In the material below, begin at the line that has "ATOM 22 O O", stop after the line that has "-12.202 7.919 14.695 1.00 93.38 10 ARG A N 1", and transcribe those lines exactly, without pictures.

════════

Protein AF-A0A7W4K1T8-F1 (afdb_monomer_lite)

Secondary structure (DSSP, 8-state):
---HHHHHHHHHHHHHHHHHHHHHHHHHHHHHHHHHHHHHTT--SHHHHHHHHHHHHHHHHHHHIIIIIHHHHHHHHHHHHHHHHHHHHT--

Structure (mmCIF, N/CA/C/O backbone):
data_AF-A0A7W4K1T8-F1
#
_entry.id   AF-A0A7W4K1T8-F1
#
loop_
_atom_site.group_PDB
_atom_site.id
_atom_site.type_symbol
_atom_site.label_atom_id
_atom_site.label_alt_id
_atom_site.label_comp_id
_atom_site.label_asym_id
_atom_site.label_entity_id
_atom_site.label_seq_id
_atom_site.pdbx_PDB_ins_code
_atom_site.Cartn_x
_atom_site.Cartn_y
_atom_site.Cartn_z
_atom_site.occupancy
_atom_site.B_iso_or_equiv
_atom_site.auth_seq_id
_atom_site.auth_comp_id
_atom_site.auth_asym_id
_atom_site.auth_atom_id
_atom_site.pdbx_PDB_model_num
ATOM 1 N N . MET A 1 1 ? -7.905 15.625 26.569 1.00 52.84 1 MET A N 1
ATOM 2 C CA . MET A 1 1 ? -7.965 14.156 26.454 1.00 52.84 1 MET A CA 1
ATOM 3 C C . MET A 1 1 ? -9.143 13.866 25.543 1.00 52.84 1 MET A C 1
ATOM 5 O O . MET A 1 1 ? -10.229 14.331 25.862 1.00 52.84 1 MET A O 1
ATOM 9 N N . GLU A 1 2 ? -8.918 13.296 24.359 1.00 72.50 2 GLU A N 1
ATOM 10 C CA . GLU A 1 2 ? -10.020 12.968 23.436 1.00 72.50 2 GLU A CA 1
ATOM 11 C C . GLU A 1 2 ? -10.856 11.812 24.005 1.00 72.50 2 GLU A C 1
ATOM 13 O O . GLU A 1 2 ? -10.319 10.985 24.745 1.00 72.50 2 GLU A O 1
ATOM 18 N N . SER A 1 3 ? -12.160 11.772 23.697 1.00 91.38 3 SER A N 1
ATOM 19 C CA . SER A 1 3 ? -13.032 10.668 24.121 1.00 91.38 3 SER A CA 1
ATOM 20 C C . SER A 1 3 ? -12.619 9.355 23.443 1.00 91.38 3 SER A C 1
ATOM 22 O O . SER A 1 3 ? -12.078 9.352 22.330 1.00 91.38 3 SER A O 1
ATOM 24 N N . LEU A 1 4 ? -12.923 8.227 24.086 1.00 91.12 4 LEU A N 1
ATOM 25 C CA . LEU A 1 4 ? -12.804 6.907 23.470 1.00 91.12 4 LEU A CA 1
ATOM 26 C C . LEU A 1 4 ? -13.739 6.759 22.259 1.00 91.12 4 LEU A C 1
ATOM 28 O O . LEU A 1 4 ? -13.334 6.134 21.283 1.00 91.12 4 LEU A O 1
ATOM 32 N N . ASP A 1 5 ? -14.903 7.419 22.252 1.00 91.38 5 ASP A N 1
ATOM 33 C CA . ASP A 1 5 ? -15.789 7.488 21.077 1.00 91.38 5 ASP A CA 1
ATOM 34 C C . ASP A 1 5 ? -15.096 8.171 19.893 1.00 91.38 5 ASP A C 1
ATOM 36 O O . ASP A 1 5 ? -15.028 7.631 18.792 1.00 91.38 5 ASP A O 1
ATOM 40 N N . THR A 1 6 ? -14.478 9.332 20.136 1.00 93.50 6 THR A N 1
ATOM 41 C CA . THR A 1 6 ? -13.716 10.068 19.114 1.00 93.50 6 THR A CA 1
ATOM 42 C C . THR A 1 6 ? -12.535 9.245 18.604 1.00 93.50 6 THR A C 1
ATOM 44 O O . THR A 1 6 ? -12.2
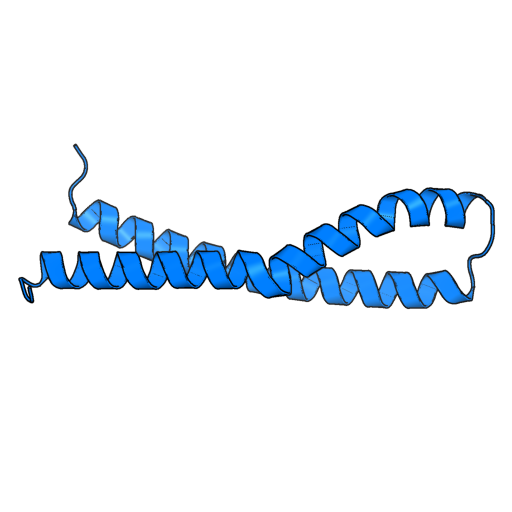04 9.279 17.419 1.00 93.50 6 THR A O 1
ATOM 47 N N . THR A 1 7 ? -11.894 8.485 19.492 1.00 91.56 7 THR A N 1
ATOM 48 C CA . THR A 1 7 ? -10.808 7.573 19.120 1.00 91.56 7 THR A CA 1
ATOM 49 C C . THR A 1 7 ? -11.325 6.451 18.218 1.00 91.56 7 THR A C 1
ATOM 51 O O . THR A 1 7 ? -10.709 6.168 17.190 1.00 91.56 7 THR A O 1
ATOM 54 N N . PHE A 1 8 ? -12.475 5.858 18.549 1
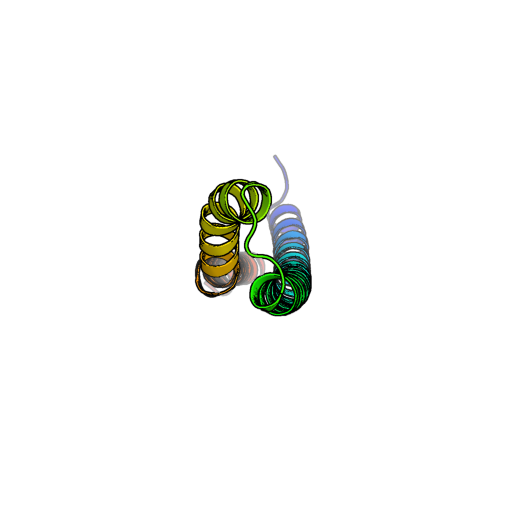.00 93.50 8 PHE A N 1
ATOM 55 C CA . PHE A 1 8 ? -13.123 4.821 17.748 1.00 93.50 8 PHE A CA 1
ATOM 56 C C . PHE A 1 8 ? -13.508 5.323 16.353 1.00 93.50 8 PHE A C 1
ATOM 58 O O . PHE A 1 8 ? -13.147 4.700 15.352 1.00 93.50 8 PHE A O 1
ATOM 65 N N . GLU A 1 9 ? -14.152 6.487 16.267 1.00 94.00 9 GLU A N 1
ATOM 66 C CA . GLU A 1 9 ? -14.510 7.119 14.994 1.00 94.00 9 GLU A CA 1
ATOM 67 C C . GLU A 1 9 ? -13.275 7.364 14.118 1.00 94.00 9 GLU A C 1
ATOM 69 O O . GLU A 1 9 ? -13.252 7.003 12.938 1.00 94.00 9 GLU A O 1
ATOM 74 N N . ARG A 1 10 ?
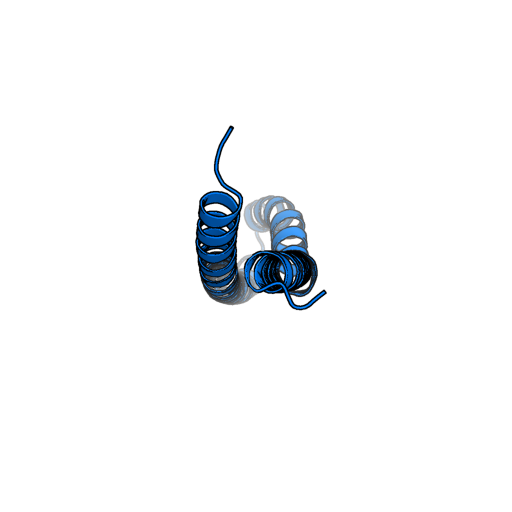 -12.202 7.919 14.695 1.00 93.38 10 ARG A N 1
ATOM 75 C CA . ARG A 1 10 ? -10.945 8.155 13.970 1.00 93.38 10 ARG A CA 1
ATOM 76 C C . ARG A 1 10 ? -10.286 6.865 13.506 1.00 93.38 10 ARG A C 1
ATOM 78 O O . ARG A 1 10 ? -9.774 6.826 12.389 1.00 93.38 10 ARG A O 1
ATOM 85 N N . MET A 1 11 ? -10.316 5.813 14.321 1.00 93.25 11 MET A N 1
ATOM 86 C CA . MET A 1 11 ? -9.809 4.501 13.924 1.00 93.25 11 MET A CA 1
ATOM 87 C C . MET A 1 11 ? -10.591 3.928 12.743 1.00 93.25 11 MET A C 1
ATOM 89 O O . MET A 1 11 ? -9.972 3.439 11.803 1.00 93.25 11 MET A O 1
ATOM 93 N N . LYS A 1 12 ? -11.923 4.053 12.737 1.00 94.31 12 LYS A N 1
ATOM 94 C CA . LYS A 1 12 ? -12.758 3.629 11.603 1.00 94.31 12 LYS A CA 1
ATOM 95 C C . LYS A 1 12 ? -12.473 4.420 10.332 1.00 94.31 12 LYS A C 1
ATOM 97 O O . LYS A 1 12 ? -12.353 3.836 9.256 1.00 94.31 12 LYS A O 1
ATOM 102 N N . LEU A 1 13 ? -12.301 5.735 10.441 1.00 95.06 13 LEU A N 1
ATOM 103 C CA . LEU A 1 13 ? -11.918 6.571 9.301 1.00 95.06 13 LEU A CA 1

════════

ANSWER SPACE
ATOM 22 O O . SER A 1 3 ? -12.078 9.352 22.330 1.00 91.38 3 SER A O 1
ATOM 24 N N . LEU A 1 4 ? -12.923 8.227 24.086 1.00 91.12 4 LEU A N 1
ATOM 25 C CA . LEU A 1 4 ? -12.804 6.907 23.470 1.00 91.12 4 LEU A CA 1
ATOM 26 C C . LEU A 1 4 ? -13.739 6.759 22.259 1.00 91.12 4 LEU A C 1
ATOM 28 O O . LEU A 1 4 ? -13.334 6.134 21.283 1.00 91.12 4 LEU A O 1
ATOM 32 N N . ASP A 1 5 ? -14.903 7.419 22.252 1.00 91.38 5 ASP A N 1
ATOM 33 C CA . ASP A 1 5 ? -15.789 7.488 21.077 1.00 91.38 5 ASP A CA 1
ATOM 34 C C . ASP A 1 5 ? -15.096 8.171 19.893 1.00 91.38 5 ASP A C 1
ATOM 36 O O . ASP A 1 5 ? -15.028 7.631 18.792 1.00 91.38 5 ASP A O 1
ATOM 40 N N . THR A 1 6 ? -14.478 9.332 20.136 1.00 93.50 6 THR A N 1
ATOM 41 C CA . THR A 1 6 ? -13.716 10.068 19.114 1.00 93.50 6 THR A CA 1
ATOM 42 C C . THR A 1 6 ? -12.535 9.245 18.604 1.00 93.50 6 THR A C 1
ATOM 44 O O . THR A 1 6 ? -12.2
04 9.279 17.419 1.00 93.50 6 THR A O 1
ATOM 47 N N . THR A 1 7 ? -11.894 8.485 19.492 1.00 91.56 7 THR A N 1
ATOM 48 C CA . THR A 1 7 ? -10.808 7.573 19.120 1.00 91.56 7 THR A CA 1
ATOM 49 C C . THR A 1 7 ? -11.325 6.451 18.218 1.00 91.56 7 THR A C 1
ATOM 51 O O . THR A 1 7 ? -10.709 6.168 17.190 1.00 91.56 7 THR A O 1
ATOM 54 N N . PHE A 1 8 ? -12.475 5.858 18.549 1
.00 93.50 8 PHE A N 1
ATOM 55 C CA . PHE A 1 8 ? -13.123 4.821 17.748 1.00 93.50 8 PHE A CA 1
ATOM 56 C C . PHE A 1 8 ? -13.508 5.323 16.353 1.00 93.50 8 PHE A C 1
ATOM 58 O O . PHE A 1 8 ? -13.147 4.700 15.352 1.00 93.50 8 PHE A O 1
ATOM 65 N N . GLU A 1 9 ? -14.152 6.487 16.267 1.00 94.00 9 GLU A N 1
ATOM 66 C CA . GLU A 1 9 ? -14.510 7.119 14.994 1.00 94.00 9 GLU A CA 1
ATOM 67 C C . GLU A 1 9 ? -13.275 7.364 14.118 1.00 94.00 9 GLU A C 1
ATOM 69 O O . GLU A 1 9 ? -13.252 7.003 12.938 1.00 94.00 9 GLU A O 1
ATOM 74 N N . ARG A 1 10 ?
 -12.202 7.919 14.695 1.00 93.38 10 ARG A N 1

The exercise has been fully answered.